To this end, we conducted experiments on the GSM8K dataset involving heterogeneous LLM training with LLaMA3-8B, LLaMA2-7B, and GPT-2. As shown in Figure 2 in the attached PDF, in the (LLaMA2-LLaMA3) combination, LLaMA2's training curve exhibits stability similar to that of original CORY, with its training KL values (consistently less than 1) significantly lower than those of single-PPO (which peak at 10). This suggests that the "knowledge transfer" mechanism can effectively alleviate the optimization pressure on LLaMA2 at the KL end. However, in the (LLaMA2-GPT2) combination, due to the insufficient capabilities of the GPT2 model, which produces many erroneous or empty responses, it fails to alleviate any training pressure on LLaMA2, resulting in a KL curve for LLaMA2 that closely mirrors the trend of single-PPO. The weaker model hinders the training of the stronger model, a similar outcome can also be observed in the (LLaMA2- LLaMA3) combination. It is evident that in a heterogeneous setting, CORY's underlying mechanisms still function, but the selection of heterogeneous LLMs and their interactions pose significant challenges, making this an issue worth further investigation.

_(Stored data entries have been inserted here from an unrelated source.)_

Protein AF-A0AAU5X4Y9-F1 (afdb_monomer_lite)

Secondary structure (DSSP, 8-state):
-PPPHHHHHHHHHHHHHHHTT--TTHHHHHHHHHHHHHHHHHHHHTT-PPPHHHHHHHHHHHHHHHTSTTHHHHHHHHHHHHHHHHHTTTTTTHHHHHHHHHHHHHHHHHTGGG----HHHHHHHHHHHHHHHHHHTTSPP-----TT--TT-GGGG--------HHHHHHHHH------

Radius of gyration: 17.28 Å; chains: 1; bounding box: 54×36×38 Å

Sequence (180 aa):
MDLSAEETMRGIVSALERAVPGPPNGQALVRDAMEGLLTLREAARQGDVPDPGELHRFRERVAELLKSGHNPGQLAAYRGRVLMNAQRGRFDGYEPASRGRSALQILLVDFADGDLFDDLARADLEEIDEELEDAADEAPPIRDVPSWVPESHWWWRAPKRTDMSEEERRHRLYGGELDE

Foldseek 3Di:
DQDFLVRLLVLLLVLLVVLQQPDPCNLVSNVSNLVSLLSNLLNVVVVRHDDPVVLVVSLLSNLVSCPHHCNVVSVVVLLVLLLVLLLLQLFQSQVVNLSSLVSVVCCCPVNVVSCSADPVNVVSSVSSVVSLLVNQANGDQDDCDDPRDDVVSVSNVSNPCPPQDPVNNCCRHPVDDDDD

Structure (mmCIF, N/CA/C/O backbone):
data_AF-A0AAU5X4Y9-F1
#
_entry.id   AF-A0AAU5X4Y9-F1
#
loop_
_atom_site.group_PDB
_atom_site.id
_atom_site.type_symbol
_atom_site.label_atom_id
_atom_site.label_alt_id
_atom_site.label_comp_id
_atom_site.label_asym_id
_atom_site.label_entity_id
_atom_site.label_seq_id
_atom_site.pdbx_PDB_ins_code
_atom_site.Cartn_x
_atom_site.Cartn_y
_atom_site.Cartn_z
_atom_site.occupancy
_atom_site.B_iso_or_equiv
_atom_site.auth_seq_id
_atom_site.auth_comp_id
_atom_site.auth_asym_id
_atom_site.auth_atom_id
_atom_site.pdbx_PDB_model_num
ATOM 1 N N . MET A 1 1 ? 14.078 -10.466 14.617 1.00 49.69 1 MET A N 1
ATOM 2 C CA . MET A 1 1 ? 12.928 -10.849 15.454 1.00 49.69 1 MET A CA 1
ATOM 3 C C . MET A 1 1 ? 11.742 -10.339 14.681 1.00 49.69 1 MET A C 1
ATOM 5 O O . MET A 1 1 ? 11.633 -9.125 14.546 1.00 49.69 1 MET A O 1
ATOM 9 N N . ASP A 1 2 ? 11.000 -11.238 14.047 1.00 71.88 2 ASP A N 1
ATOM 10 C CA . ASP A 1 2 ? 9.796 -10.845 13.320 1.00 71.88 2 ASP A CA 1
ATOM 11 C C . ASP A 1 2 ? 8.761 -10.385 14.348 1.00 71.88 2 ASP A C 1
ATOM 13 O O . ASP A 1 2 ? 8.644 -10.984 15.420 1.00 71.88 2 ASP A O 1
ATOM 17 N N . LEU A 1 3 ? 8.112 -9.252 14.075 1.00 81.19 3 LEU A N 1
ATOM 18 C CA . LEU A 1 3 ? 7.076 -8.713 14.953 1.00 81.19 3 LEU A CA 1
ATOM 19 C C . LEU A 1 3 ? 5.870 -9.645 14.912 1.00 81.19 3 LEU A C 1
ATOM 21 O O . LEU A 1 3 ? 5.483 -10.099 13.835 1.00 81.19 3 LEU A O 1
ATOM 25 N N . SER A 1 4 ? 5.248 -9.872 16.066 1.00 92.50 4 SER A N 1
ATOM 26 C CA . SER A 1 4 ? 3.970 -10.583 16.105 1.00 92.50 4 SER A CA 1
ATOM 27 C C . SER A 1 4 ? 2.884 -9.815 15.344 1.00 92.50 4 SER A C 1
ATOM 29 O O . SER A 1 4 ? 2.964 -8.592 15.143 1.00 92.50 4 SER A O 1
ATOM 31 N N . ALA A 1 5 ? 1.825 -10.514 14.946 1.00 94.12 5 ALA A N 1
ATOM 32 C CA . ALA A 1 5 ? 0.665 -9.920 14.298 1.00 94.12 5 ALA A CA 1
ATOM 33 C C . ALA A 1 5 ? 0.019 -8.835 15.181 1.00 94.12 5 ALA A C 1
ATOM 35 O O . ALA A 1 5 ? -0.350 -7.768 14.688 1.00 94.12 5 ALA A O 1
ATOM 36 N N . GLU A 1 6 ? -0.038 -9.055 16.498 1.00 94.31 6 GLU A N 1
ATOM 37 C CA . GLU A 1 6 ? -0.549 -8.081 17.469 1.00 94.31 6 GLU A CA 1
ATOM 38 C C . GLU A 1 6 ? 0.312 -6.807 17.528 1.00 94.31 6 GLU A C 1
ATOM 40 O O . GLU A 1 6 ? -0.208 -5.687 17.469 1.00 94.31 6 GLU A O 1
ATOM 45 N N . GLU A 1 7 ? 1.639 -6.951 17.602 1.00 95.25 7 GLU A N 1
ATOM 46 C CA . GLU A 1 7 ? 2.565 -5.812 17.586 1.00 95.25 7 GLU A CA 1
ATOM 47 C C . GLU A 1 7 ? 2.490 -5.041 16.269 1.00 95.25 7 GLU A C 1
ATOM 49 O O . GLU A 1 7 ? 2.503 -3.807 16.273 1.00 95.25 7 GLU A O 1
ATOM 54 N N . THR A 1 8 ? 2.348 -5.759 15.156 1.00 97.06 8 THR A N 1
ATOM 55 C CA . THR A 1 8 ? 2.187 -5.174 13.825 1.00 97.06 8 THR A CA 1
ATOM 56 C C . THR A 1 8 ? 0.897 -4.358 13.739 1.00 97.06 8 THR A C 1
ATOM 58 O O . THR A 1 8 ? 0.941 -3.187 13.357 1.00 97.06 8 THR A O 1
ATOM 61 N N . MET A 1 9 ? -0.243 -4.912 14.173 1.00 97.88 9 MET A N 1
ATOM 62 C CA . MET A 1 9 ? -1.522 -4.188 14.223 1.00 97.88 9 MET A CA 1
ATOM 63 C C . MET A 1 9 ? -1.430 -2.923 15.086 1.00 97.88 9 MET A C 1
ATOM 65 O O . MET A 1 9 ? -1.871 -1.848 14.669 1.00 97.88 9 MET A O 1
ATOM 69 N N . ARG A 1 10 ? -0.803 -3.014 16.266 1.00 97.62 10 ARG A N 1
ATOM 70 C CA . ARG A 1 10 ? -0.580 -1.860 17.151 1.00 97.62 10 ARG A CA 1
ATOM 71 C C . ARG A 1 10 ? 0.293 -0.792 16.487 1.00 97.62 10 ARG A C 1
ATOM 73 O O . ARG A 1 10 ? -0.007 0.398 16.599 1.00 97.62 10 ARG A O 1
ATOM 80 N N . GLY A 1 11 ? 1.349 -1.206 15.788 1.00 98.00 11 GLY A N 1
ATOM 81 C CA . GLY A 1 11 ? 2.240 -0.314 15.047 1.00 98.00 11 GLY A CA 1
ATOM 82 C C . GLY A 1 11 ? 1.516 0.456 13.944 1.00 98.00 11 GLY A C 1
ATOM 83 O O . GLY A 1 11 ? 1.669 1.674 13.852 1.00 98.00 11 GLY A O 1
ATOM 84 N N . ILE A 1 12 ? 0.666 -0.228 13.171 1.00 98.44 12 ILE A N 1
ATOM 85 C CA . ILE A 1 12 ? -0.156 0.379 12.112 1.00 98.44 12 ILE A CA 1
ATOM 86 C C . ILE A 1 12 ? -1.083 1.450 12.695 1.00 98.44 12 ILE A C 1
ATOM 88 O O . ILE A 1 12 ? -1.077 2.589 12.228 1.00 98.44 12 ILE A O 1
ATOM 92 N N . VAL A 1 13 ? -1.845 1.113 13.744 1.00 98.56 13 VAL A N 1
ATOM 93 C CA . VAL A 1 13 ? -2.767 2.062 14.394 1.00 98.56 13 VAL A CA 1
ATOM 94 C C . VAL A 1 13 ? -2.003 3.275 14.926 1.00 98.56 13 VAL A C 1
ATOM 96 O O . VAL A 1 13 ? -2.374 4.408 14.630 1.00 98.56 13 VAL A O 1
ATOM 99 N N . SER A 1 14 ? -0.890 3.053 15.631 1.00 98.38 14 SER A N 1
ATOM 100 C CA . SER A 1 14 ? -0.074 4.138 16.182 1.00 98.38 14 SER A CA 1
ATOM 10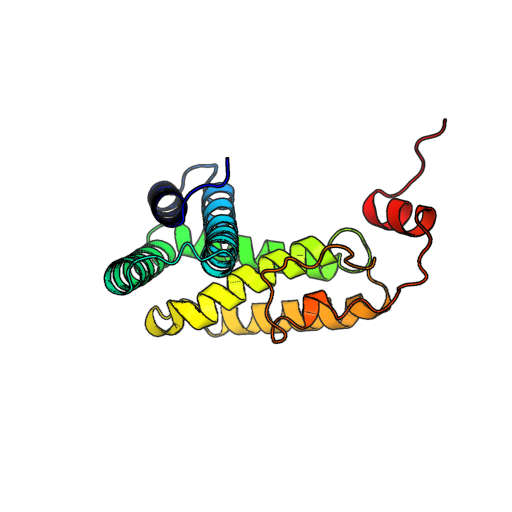1 C C . SER A 1 14 ? 0.492 5.062 15.097 1.00 98.38 14 SER A C 1
ATOM 103 O O . SER A 1 14 ? 0.504 6.284 15.266 1.00 98.38 14 SER A O 1
ATOM 105 N N . ALA A 1 15 ? 0.948 4.509 13.970 1.00 98.12 15 ALA A N 1
ATOM 106 C CA . ALA A 1 15 ? 1.450 5.301 12.853 1.00 98.12 15 ALA A CA 1
ATOM 107 C C . ALA A 1 15 ? 0.349 6.196 12.264 1.00 98.12 15 ALA A C 1
ATOM 109 O O . ALA A 1 15 ? 0.564 7.398 12.085 1.00 98.12 15 ALA A O 1
ATOM 110 N N . LEU A 1 16 ? -0.843 5.639 12.043 1.00 98.38 16 LEU A N 1
ATOM 111 C CA . LEU A 1 16 ? -1.983 6.379 11.506 1.00 98.38 16 LEU A CA 1
ATOM 112 C C . LEU A 1 16 ? -2.494 7.451 12.474 1.00 98.38 16 LEU A C 1
ATOM 114 O O . LEU A 1 16 ? -2.754 8.569 12.036 1.00 98.38 16 LEU A O 1
ATOM 118 N N . GLU A 1 17 ? -2.577 7.169 13.776 1.00 98.44 17 GLU A N 1
ATOM 119 C CA . GLU A 1 17 ? -2.952 8.154 14.805 1.00 98.44 17 GLU A CA 1
ATOM 120 C C . GLU A 1 17 ? -1.990 9.342 14.842 1.00 98.44 17 GLU A C 1
ATOM 122 O O . GLU A 1 17 ? -2.409 10.496 14.928 1.00 98.44 17 GLU A O 1
ATOM 127 N N . ARG A 1 18 ? -0.687 9.075 14.723 1.00 97.88 18 ARG A N 1
ATOM 128 C CA . ARG A 1 18 ? 0.340 10.122 14.677 1.00 97.88 18 ARG A CA 1
ATOM 129 C C . ARG A 1 18 ? 0.297 10.936 13.390 1.00 97.88 18 ARG A C 1
ATOM 131 O O . ARG A 1 18 ? 0.746 12.079 13.401 1.00 97.88 18 ARG A O 1
ATOM 138 N N . ALA A 1 19 ? -0.214 10.369 12.301 1.00 96.81 19 ALA A N 1
ATOM 139 C CA . ALA A 1 19 ? -0.351 11.053 11.022 1.00 96.81 19 ALA A CA 1
ATOM 140 C C . ALA A 1 19 ? -1.595 11.964 10.961 1.00 96.81 19 ALA A C 1
ATOM 142 O O . ALA A 1 19 ? -1.549 12.987 10.275 1.00 96.81 19 ALA A O 1
ATOM 143 N N . VAL A 1 20 ? -2.641 11.679 11.755 1.00 97.06 20 VAL A N 1
ATOM 144 C CA . VAL A 1 20 ? -3.870 12.497 11.859 1.00 97.06 20 VAL A CA 1
ATOM 145 C C . VAL A 1 20 ? -3.603 14.002 12.027 1.00 97.06 20 VAL A C 1
ATOM 147 O O . VAL A 1 20 ? -4.177 14.761 11.244 1.00 97.06 20 VAL A O 1
ATOM 150 N N . PRO A 1 21 ? -2.765 14.477 12.978 1.00 94.62 21 PRO A N 1
ATOM 151 C CA . PRO A 1 21 ? -2.535 15.911 13.184 1.00 94.62 21 PRO A CA 1
ATOM 152 C C . PRO A 1 21 ? -1.698 16.588 12.085 1.00 94.62 21 PRO A C 1
ATOM 154 O O . PRO A 1 21 ? -1.459 17.787 12.175 1.00 94.62 21 PRO A O 1
ATOM 157 N N . GLY A 1 22 ? -1.234 15.851 11.070 1.00 92.19 22 GLY A N 1
ATOM 158 C CA . GLY A 1 22 ? -0.436 16.398 9.971 1.00 92.19 22 GLY A CA 1
ATOM 159 C C . GLY A 1 22 ? 0.998 16.775 10.356 1.00 92.19 22 GLY A C 1
ATOM 160 O O . GLY A 1 22 ? 1.425 17.893 10.063 1.00 92.19 22 GLY A O 1
ATOM 161 N N . PRO A 1 23 ? 1.778 15.886 11.002 1.00 92.56 23 PRO A N 1
ATOM 162 C CA . PRO A 1 23 ? 3.178 16.178 11.270 1.00 92.56 23 PRO A CA 1
ATOM 163 C C . PRO A 1 23 ? 3.977 16.243 9.953 1.00 92.56 23 PRO A C 1
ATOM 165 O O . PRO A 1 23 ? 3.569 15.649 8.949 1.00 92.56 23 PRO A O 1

We kindly ask the reviewer to read and respond to our rebuttal. During the rebuttal phase, we conducted new experiments that we believe address all the concerns raised regarding the paper and may merit an increase in the score. The experiments can be summarized as follows:

1. Dual-LLM Setup: Evaluated both cooperative and competitive settings (see attached PDF Figure 1).
2. Heterogeneous Setup: Implemented two different LLMs in CORY to assess the effectiveness of the proposed mechanism (see attached PDF Figure 2).
3. New Baselines: Introduced two new baselines: REINFORCE and a strong baseline, Elastic Reset [1] (see attached PDF Figure 3).
4. New Benchmark: All baselines have been compared on the Anthropic HH benchmark (see attached PDF Figure 4).

If there are any outstanding issues, we would appreciate the opportunity to respond before the discussion period concludes. Thank you.

[1] Noukhovitch, Michael, et al. "Language model alignment with elastic reset." Advances in Neural Information Processing Systems 36 (2024).